What does this mean for private investors?
While Africa may boast of about 750 million mobile phones, its mobile phone usage is not necessarily equally distributed. In particular, parts of eastern and southern Africa are starving for expansion of mobile usage. In Kenya and the Sudan, mobile phone usage is above 55 percent. In Tanzania and Uganda, it is between 45 and 50 percent. However, mobile phone usage is between 25 and 30 percent in Mozambique, the Democratic Republic of the Congo, and Burundi. In Ethiopia, it is between 10 and 15 percent. These numbers are a far cry from the more than 125 percent penetration rate in South Africa.
Such deficits in mobile usage and (here we should add) internet usage in the region are big opportunities for investment, particularly by private equity firms. Recently, Helios Investment Partners and Africa Infrastructure Investment Managers have expressed joint interest in a Kenyan tower management firm that they can expand into Tanzania and Uganda.
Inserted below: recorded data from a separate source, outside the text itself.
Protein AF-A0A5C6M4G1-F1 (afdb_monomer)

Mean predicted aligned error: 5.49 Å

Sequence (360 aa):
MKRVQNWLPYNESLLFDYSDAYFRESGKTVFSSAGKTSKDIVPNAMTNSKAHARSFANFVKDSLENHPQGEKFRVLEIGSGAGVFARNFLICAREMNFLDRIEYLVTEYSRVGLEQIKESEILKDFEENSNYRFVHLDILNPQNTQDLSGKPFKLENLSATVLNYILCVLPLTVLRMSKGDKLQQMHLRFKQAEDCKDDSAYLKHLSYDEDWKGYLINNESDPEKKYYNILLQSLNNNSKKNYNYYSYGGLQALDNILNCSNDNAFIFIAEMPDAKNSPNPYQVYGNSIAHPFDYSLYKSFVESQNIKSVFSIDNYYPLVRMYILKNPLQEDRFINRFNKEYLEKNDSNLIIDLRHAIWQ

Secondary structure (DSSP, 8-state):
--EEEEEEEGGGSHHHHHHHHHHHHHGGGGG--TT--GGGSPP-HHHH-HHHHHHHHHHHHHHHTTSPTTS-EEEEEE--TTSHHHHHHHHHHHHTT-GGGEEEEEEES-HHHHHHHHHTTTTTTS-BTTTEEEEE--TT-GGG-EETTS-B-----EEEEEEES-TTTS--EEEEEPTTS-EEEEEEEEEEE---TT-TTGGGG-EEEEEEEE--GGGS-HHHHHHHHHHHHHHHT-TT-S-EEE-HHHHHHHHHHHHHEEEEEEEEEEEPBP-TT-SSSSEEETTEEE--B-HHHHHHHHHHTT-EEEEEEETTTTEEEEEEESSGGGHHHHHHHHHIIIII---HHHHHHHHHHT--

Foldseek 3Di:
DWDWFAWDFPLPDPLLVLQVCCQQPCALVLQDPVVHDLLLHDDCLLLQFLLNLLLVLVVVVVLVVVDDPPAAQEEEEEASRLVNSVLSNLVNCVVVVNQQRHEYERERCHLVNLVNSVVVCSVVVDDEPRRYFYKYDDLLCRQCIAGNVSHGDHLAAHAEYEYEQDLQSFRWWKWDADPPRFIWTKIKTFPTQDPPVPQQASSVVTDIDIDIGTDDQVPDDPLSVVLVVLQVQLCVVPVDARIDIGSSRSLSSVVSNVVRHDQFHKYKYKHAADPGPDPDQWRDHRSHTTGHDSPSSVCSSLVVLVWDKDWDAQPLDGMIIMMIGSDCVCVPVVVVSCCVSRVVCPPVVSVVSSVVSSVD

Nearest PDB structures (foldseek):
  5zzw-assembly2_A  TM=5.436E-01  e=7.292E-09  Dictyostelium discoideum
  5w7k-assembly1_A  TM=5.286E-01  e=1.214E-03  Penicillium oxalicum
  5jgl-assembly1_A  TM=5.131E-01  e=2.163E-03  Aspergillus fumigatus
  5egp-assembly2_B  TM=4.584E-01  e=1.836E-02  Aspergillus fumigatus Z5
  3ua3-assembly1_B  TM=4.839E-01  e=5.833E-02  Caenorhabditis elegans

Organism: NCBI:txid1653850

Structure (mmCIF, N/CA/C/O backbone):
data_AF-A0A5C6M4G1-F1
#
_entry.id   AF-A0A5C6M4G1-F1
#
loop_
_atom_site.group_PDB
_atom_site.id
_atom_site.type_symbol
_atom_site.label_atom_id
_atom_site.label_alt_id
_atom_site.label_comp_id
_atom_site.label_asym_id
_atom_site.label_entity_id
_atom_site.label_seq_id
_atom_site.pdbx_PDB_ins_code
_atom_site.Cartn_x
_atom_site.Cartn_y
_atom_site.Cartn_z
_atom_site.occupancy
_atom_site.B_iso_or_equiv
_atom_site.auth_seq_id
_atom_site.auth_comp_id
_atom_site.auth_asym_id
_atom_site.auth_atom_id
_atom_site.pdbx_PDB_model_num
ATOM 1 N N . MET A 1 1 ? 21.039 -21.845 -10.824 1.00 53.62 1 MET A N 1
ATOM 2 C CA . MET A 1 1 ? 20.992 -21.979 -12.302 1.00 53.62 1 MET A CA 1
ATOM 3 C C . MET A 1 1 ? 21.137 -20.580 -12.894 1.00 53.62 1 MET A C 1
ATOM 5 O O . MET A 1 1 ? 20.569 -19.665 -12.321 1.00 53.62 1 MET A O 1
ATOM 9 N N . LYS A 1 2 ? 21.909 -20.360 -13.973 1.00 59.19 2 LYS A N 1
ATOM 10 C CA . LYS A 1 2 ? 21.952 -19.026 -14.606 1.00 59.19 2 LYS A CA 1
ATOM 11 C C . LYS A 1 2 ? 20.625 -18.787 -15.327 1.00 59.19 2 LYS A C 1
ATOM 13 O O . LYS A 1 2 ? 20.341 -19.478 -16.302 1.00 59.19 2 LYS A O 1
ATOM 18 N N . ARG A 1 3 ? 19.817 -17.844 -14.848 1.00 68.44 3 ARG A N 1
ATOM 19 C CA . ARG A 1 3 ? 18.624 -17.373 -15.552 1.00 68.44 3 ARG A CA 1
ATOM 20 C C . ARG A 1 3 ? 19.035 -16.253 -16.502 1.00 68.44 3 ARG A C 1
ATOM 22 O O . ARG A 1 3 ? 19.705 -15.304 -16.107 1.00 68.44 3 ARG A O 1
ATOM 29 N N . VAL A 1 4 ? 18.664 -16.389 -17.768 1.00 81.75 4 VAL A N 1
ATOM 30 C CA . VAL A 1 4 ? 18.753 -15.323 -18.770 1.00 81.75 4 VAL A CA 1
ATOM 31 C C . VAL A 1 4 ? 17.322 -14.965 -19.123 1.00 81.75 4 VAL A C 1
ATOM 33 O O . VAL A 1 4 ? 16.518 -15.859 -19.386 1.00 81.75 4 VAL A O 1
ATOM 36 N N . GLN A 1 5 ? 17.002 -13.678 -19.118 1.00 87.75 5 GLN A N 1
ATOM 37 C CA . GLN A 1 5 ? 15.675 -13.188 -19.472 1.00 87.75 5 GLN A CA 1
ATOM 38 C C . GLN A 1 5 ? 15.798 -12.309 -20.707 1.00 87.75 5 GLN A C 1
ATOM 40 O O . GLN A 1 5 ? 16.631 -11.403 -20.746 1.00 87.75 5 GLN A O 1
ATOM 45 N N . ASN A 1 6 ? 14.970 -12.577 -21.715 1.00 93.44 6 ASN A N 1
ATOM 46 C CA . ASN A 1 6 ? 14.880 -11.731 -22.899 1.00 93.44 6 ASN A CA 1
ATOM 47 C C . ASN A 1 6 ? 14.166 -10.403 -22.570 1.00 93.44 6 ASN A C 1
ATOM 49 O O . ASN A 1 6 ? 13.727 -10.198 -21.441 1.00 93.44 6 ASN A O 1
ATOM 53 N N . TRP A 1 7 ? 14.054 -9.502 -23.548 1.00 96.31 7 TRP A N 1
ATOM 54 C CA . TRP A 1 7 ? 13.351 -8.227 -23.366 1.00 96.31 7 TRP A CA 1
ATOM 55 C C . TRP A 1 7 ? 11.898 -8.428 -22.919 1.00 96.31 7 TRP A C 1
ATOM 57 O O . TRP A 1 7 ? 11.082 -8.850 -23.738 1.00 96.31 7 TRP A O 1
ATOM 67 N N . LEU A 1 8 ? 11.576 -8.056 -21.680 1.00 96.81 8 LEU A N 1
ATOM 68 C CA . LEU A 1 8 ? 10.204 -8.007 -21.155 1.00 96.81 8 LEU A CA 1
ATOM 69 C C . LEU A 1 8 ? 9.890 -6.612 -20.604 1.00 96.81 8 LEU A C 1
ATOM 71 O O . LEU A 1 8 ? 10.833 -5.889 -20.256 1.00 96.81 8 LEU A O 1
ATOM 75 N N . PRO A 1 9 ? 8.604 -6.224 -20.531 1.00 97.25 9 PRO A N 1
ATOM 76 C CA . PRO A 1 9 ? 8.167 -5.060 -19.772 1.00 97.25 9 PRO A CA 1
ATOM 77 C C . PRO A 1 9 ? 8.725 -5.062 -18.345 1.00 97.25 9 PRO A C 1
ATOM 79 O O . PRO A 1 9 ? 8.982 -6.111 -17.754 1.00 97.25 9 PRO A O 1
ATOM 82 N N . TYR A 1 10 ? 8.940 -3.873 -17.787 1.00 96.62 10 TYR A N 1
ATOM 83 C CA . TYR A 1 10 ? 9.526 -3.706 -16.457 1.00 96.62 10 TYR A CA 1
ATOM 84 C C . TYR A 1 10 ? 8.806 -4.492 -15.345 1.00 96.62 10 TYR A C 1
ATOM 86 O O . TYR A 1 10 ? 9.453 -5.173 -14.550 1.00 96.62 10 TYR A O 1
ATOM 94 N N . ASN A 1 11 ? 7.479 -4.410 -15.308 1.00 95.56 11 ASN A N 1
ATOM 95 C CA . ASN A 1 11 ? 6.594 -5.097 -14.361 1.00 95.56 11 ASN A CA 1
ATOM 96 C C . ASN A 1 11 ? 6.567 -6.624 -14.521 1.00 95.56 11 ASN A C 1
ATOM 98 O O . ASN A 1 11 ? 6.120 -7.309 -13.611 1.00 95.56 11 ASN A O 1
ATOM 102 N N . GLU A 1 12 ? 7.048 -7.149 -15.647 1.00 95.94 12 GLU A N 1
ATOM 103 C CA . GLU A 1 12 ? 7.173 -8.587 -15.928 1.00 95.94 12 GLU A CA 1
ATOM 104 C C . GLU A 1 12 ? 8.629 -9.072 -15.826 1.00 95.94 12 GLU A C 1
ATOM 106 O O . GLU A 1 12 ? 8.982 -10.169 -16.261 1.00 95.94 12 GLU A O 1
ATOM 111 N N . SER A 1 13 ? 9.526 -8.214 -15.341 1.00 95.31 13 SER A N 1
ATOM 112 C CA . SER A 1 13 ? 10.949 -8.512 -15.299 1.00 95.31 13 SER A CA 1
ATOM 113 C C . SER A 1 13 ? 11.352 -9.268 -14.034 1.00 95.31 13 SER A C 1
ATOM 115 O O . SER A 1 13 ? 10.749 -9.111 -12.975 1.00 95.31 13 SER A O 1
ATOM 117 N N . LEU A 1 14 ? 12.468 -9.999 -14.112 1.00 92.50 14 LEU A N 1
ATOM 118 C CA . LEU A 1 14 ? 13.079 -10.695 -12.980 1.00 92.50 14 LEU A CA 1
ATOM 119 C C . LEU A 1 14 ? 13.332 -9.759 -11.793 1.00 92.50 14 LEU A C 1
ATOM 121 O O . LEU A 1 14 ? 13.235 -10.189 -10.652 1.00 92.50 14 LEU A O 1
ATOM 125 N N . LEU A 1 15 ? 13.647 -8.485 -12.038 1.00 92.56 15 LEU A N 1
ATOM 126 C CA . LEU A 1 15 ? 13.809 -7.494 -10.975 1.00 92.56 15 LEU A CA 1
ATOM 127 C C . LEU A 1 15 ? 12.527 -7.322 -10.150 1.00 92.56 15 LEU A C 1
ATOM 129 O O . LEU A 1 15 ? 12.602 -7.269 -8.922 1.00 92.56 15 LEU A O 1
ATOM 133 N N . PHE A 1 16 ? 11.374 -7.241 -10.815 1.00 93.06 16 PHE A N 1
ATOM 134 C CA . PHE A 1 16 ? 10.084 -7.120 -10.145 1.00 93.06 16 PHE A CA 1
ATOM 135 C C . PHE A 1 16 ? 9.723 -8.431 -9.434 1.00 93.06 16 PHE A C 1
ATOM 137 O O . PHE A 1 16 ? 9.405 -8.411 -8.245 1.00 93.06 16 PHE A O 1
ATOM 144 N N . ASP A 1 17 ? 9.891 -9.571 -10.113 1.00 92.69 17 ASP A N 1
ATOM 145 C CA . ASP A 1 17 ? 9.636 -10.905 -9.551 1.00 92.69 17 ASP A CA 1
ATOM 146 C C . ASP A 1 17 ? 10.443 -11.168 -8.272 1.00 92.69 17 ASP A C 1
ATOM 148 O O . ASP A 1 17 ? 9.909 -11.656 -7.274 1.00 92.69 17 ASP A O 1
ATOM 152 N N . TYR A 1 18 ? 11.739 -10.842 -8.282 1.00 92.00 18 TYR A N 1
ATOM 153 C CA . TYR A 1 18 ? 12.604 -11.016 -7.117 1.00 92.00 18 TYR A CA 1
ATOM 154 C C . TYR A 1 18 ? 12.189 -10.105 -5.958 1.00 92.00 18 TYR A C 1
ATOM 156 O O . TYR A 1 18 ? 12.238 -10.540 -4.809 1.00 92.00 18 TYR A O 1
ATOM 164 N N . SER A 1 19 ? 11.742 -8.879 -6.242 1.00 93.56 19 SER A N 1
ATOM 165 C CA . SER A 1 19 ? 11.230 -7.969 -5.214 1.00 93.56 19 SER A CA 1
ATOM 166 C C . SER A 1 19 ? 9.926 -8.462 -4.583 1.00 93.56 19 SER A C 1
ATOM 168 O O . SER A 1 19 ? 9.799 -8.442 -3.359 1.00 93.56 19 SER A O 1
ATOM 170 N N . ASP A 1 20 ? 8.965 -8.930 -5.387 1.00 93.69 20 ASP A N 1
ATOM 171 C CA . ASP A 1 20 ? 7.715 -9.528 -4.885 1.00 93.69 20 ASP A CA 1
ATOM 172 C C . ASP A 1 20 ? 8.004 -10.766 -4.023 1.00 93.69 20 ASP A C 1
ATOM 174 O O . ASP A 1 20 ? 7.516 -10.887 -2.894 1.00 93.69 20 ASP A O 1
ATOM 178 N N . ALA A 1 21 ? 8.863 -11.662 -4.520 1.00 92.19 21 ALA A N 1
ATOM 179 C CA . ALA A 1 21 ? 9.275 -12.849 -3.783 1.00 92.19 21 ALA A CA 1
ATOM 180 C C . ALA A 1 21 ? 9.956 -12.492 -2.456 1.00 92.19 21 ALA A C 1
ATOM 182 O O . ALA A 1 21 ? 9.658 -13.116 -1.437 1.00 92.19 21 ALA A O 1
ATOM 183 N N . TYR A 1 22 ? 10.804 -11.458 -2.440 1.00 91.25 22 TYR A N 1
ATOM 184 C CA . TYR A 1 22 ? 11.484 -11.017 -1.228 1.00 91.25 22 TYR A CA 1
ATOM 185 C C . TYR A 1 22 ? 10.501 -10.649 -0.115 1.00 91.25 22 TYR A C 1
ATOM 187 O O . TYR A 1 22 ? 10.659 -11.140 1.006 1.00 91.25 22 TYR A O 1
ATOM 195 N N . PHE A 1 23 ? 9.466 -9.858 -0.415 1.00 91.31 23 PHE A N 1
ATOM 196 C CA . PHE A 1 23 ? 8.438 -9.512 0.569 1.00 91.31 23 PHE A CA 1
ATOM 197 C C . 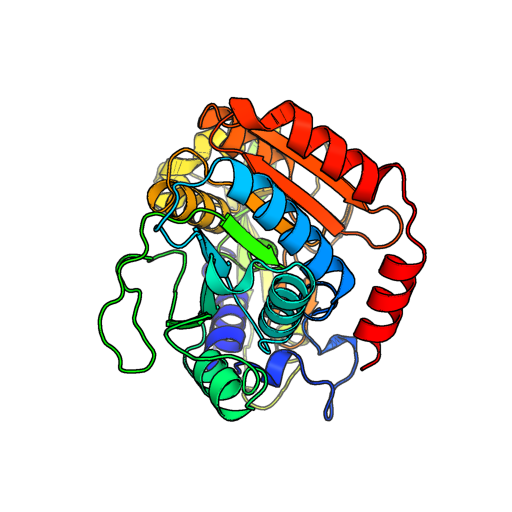PHE A 1 23 ? 7.612 -10.725 0.992 1.00 91.31 23 PHE A C 1
ATOM 199 O O . PHE A 1 23 ? 7.413 -10.934 2.187 1.00 91.31 23 PHE A O 1
ATOM 206 N N . ARG A 1 24 ? 7.181 -11.563 0.041 1.00 91.94 24 ARG A N 1
ATOM 207 C CA . ARG A 1 24 ? 6.368 -12.754 0.325 1.00 91.94 24 ARG A CA 1
ATOM 208 C C . ARG A 1 24 ? 7.081 -13.751 1.241 1.00 91.94 24 ARG A C 1
ATOM 210 O O . ARG A 1 24 ? 6.442 -14.308 2.134 1.00 91.94 24 ARG A O 1
ATOM 217 N N . GLU A 1 25 ? 8.376 -13.976 1.036 1.00 91.19 25 GLU A N 1
ATOM 218 C CA . GLU A 1 25 ? 9.129 -15.054 1.691 1.00 91.19 25 GLU A CA 1
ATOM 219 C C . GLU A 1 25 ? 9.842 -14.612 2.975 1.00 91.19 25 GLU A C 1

This expressed interest underscores the changing landscape of African telecom.
In Ethiopia and Burundi, the governments are working to expand mobile usage, further opening potential of mobile related investments in each country. The Dutch company BelCash, for example, has been working steadily to partner with banks to provide easier access to bank accounts beyond the normal trip to the brick and mortar facility.
In Kenya, Wananchi Group Holdings recently raised $57.5 million in growth capital. Wananchi, which already provides PayTv, broadband internet and VoIP services, is currently using the new capital to finance the company’s fiber optic infrastructure. It is also eyeing the launch of its direct-to-home (DTH) satellite PayTV in the East Africa region, including countries such as Kenya, Ethiopia, Uganda, and Tanzania.
The boom in investment in mobile services, however, is only at its infant stage. With other markets gradually privatizing and opening up, the potential market size and related investment opportunities are hard to count. One challenge within these markets is a lack of local knowledge regarding the mass mobile services market.
“I’ll talk to investors who say ‘you should focus on these cheap tablets coming out of India’ or wherever,” says g.Maarifa’s CFO and co-Founder Andrew Leventhal, “to me that simply demonstrates a profound misunderstanding of what the average African consumer wants.”
If Kenya is any indicator, addressing expanding consumer needs will more determine the money to be made than simply banking on a growing market.